Look in the material below for the line with "ATOM 37 C C" and the line with "ATOM 48 O O", then set down exactly those two lines and all lines between, nothing more.

━━━ PROVIDED RECORDS

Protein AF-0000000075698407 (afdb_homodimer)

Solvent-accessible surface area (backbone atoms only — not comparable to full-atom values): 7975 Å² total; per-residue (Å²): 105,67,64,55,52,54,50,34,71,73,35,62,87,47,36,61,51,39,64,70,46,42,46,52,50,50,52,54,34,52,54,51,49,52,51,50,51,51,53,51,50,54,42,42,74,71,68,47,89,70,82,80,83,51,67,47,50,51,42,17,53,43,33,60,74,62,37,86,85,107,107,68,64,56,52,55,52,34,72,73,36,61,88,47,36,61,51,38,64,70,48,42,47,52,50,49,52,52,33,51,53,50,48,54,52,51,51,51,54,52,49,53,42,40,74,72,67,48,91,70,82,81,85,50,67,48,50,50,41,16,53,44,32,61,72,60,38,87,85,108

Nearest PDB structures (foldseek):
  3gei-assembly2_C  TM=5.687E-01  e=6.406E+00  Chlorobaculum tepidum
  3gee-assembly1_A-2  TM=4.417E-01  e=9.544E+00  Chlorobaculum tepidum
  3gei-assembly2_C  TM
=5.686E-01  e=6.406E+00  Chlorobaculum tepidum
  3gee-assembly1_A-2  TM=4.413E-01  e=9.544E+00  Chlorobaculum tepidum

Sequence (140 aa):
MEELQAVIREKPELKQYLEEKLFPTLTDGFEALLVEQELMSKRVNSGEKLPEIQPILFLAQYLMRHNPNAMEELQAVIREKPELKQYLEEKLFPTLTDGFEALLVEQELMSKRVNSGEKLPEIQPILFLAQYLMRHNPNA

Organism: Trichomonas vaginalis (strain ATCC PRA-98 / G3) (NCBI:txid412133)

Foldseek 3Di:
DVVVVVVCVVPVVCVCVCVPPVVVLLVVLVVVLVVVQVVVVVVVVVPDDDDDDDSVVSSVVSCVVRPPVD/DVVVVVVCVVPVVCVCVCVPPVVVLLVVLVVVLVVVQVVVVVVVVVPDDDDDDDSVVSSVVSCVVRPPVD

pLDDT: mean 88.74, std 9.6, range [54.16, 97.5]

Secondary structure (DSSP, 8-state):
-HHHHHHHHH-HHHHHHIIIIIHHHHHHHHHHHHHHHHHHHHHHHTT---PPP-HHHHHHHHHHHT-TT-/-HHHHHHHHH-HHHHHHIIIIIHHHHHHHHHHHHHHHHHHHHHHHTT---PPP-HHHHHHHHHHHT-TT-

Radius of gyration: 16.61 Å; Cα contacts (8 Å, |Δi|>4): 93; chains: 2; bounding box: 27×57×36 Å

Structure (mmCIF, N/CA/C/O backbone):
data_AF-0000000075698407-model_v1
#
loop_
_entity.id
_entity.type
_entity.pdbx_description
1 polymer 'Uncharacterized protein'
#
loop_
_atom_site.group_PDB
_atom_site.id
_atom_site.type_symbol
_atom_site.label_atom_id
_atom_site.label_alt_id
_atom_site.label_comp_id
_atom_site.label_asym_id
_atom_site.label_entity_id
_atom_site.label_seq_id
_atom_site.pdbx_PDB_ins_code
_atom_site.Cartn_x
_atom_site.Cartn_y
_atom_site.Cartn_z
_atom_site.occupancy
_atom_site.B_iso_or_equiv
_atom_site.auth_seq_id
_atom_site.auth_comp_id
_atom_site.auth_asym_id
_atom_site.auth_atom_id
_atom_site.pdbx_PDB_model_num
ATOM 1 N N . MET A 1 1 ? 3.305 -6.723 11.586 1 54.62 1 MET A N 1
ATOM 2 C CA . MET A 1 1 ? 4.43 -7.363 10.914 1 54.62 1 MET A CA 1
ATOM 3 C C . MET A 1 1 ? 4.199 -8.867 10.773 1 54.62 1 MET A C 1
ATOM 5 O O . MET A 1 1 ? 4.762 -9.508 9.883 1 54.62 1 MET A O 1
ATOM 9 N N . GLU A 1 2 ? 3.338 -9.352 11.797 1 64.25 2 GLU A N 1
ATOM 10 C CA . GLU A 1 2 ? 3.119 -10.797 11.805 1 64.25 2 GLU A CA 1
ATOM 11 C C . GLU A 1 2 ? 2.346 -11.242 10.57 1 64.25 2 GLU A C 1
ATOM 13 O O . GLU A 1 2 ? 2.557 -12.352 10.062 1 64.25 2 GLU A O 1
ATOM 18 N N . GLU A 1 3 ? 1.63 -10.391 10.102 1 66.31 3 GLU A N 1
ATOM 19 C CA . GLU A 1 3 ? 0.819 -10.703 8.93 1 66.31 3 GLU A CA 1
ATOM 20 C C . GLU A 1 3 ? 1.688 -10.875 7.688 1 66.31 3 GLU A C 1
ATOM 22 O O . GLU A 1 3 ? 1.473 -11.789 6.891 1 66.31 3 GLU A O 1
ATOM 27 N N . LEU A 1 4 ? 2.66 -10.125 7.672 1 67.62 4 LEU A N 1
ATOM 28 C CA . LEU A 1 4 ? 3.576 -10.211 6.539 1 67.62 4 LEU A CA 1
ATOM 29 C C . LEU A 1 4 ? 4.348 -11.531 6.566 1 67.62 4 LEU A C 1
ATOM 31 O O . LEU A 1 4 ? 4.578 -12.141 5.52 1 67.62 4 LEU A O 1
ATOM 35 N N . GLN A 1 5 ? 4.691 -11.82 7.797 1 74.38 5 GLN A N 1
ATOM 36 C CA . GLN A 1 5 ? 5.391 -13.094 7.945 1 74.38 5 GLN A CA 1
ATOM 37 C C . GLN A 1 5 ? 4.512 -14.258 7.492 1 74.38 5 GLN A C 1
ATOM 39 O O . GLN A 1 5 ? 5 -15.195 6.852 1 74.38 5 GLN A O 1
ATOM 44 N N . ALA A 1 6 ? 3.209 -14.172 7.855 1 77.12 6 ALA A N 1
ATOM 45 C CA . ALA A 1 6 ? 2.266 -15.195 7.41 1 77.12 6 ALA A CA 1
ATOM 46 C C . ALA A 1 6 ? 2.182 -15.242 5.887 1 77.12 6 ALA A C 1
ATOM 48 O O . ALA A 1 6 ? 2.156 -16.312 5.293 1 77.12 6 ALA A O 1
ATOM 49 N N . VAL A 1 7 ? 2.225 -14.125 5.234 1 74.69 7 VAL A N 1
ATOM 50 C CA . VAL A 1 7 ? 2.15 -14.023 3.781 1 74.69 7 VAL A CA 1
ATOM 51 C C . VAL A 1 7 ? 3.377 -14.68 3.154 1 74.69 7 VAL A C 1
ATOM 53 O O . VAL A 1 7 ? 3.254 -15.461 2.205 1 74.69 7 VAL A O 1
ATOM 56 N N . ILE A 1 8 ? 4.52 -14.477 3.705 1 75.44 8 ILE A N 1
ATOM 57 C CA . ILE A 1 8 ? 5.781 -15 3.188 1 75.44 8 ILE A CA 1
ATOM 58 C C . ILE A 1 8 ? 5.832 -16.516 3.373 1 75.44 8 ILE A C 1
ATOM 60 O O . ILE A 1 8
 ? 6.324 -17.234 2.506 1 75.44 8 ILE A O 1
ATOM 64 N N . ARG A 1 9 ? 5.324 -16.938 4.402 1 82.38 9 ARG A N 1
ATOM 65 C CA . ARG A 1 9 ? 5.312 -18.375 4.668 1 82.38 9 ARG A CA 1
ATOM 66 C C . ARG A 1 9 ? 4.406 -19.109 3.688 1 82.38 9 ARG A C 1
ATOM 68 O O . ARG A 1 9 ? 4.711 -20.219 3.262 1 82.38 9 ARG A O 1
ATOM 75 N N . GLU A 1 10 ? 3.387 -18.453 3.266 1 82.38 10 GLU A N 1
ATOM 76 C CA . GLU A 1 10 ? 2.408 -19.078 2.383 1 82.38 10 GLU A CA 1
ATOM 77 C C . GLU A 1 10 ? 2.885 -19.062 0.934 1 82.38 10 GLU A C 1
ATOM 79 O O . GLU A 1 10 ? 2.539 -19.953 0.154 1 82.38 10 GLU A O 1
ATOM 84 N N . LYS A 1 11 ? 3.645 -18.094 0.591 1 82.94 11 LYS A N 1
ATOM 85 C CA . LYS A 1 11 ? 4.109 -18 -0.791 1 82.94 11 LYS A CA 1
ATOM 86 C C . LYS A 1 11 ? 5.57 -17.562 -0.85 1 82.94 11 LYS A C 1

━━━━━━

*OUTPUT FOR THIS EXERCISE:*
ATOM 37 C C . GLN A 1 5 ? 4.512 -14.258 7.492 1 74.38 5 GLN A C 1
ATOM 39 O O . GLN A 1 5 ? 5 -15.195 6.852 1 74.38 5 GLN A O 1
ATOM 44 N N . ALA A 1 6 ? 3.209 -14.172 7.855 1 77.12 6 ALA A N 1
ATOM 45 C CA . ALA A 1 6 ? 2.266 -15.195 7.41 1 77.12 6 ALA A CA 1
ATOM 46 C C . ALA A 1 6 ? 2.182 -15.242 5.887 1 77.12 6 ALA A C 1
ATOM 48 O O . ALA A 1 6 ? 2.156 -16.312 5.293 1 77.12 6 ALA A O 1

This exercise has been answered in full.